Perhaps not surprisingly, no on both counts.

So as new characters surface and there’s all the confusion as to whether they are good or not, Chuck bounces haplessly along, getting into all sorts of scrapes and misadventures, usually with quirky visuals and some element or other of wackiness.

And he wants to be a spy, and then he doesn’t, and Sarah wants to and she doesn’t, and they’ve run these scenarioes in every combination, including Chuck as a spy without the Intersect.

Changing it up

So this season they just got a new Chuck. Morgan was exposed to the Intersect and went completely rock star, Charlie Sheen insane. Meanwhile, it seems Chuck and Sarah are coordinating with the CIA?now rather than working for them, although they assisted with thwarting an assassination plot against Morgan at a Buy More retreat.

Meanwhile, Morgan’s Intersect was flawed in some fundamental way that made him a jerk to all his friends, including his girlfriend, Alex, who is John Casey’s daughter.

So, the show having had all the fun it was planning to, Morgan’s Intersect was removed this week.

But Morgan’s clearly wasn’t the only personality being played around with as the fifth season opened.?Sarah wanted to experience what it was like to just lead a normal life and have normal friends who weren’t in the spy game. Chuck’s sister, Ellie, a doctor, wanted to go back to work after the birth of her daughter so Chuck’s brother-in-law, also a doctor, stayed home with the baby and was completely happy with this arrangement – although Ellie was not.

And Jeff, Chuck’s crazy co-worker, was discovered to have been breathing carbon monoxide all this time living in his van.
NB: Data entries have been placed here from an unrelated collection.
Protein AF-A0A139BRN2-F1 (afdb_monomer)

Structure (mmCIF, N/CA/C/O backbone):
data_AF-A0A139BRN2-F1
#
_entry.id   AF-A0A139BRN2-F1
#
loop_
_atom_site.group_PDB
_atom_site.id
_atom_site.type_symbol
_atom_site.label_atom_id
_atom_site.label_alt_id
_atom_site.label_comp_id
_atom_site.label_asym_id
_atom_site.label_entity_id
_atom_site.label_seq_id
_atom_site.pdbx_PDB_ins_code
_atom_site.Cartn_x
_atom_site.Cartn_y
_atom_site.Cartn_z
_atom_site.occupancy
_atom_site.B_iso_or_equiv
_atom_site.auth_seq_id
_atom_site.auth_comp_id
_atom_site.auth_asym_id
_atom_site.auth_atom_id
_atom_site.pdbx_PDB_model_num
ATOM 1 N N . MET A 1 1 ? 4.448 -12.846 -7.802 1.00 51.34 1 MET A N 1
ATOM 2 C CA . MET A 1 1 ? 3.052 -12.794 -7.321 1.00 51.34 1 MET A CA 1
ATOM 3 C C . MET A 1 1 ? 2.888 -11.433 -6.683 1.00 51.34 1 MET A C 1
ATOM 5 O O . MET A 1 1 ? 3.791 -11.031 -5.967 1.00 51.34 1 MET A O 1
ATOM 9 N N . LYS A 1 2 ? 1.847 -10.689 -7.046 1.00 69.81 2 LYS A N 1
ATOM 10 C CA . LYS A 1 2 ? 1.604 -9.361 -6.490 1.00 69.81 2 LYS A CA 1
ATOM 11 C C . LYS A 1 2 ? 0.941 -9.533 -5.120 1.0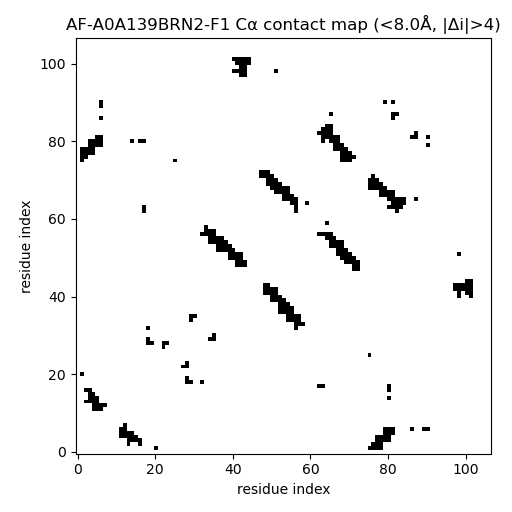0 69.81 2 LYS A C 1
ATOM 13 O O . LYS A 1 2 ? -0.069 -10.230 -5.048 1.00 69.81 2 LYS A O 1
ATOM 18 N N . THR A 1 3 ? 1.526 -8.981 -4.063 1.00 85.62 3 THR A N 1
ATOM 19 C CA . THR A 1 3 ? 1.068 -9.228 -2.688 1.00 85.62 3 THR A CA 1
ATOM 20 C C . THR A 1 3 ? 0.275 -8.038 -2.172 1.00 85.62 3 THR A C 1
ATOM 22 O O . THR A 1 3 ? 0.762 -6.908 -2.212 1.00 85.62 3 THR A O 1
ATOM 25 N N . CYS A 1 4 ? -0.946 -8.292 -1.705 1.00 90.56 4 CYS A N 1
ATOM 26 C CA . CYS A 1 4 ? -1.832 -7.272 -1.159 1.00 90.56 4 CYS A CA 1
ATOM 27 C C . CYS A 1 4 ? -2.158 -7.587 0.292 1.00 90.56 4 CYS A C 1
ATOM 29 O O . CYS A 1 4 ? -2.473 -8.730 0.622 1.00 90.56 4 CYS A O 1
ATOM 31 N N . TYR A 1 5 ? -2.135 -6.561 1.133 1.00 93.62 5 TYR A N 1
ATOM 32 C CA . TYR A 1 5 ? -2.432 -6.690 2.551 1.00 93.62 5 TYR A CA 1
ATOM 33 C C . TYR A 1 5 ? -3.394 -5.610 3.020 1.00 93.62 5 TYR A C 1
ATOM 35 O O . TYR A 1 5 ? -3.472 -4.541 2.424 1.00 93.62 5 TYR A O 1
ATOM 43 N N . ARG A 1 6 ? -4.079 -5.861 4.130 1.00 94.12 6 ARG A N 1
ATOM 44 C CA . ARG A 1 6 ? -4.833 -4.856 4.885 1.00 94.12 6 ARG A CA 1
ATOM 45 C C . ARG A 1 6 ? -4.381 -4.882 6.338 1.00 94.12 6 ARG A C 1
ATOM 47 O O . ARG A 1 6 ? -4.035 -5.942 6.853 1.00 94.12 6 ARG A O 1
ATOM 54 N N . TYR A 1 7 ? -4.360 -3.724 6.991 1.00 94.06 7 TYR A N 1
ATOM 55 C CA . TYR A 1 7 ? -4.083 -3.646 8.421 1.00 94.06 7 TYR A CA 1
ATOM 56 C C . TYR A 1 7 ? -5.378 -3.791 9.223 1.00 94.06 7 TYR A C 1
ATOM 58 O O . TYR A 1 7 ? -6.230 -2.905 9.208 1.00 94.06 7 TYR A O 1
ATOM 66 N N . GLU A 1 8 ? -5.518 -4.902 9.938 1.00 92.00 8 GLU A N 1
ATOM 67 C CA . GLU A 1 8 ? -6.693 -5.221 10.745 1.00 92.00 8 GLU A CA 1
ATOM 68 C C . GLU A 1 8 ? -6.255 -5.654 12.147 1.00 92.00 8 GLU A C 1
ATOM 70 O O . GLU A 1 8 ? -5.366 -6.486 12.309 1.00 92.00 8 GLU A O 1
ATOM 75 N N . ASN A 1 9 ? -6.883 -5.099 13.188 1.00 91.62 9 ASN A N 1
ATOM 76 C CA . ASN A 1 9 ? -6.683 -5.520 14.584 1.00 91.62 9 ASN A CA 1
ATOM 77 C C . ASN A 1 9 ? -5.210 -5.606 15.041 1.00 91.62 9 ASN A C 1
ATOM 79 O O . ASN A 1 9 ? -4.855 -6.461 15.850 1.00 91.62 9 ASN A O 1
ATOM 83 N N . GLY A 1 10 ? -4.348 -4.717 14.541 1.00 90.25 10 GLY A N 1
ATOM 84 C CA . GLY A 1 10 ? -2.939 -4.681 14.935 1.00 90.25 10 GLY A CA 1
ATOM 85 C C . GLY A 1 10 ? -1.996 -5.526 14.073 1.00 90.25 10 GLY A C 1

Once he stopped he became ... normal.

All of these personality shifts came to a head in last week’s episode when Morgan determined it was more dangerous than cool for him to have the Intersect in his head and he had it removed – along with his complete knowledge of all things geek. Sarah realized having regular friends made her more vulnerable, Ellie realized she tried to go back to work too quickly. And Jeff became so normal he had Lester arrested for trying to expose him to carbon monoxide and getting his crazy friend back again.

If they’re going somewhere with any of this ... now would be a good time to start. It seems like this show likes to set up a lot of “what if?” scenarios, explore them, and then brush them aside like nothing ever happened. It makes for poor character development, disrupts continuity and hurts the storytelling some.

Wackiness for the sake of it does both story and viewers a disservice.

“Chuck”?airs new episodes 8/7c Fridays on NBC.

 
 

Article Comments

(2)
Dec-27-11 3:59 AM

I'm not seeing what you're saying I got wrong. Seeing the season premiere would account for and help excuse the bouquet of endlessly fizzling storylines? I'm all for building to a strong ending, but ... shouldn't they then start doing that? Has everyone involved with the show completely forgotten how to craft characters, develop story arcs and tell stories? Everything seems reliant on murky and ultimately pointless backstories these days (Chuck's a master hacker -- oh, didn't you know? -- and oh yes, a box of P.A.N.T.S.) And bringing back muWHAhahahaha Rogue Agent Boy is simply the most recent of these abuses.

jbillings

Nov-24-11 5:05 AM

It makes way more sense if you watched the season premiere at least. True, it isn't the same Chuck as in previous seasons but unfortunately that couldn't work forever and it is often that such a really good show needs to go out in the flames of glory.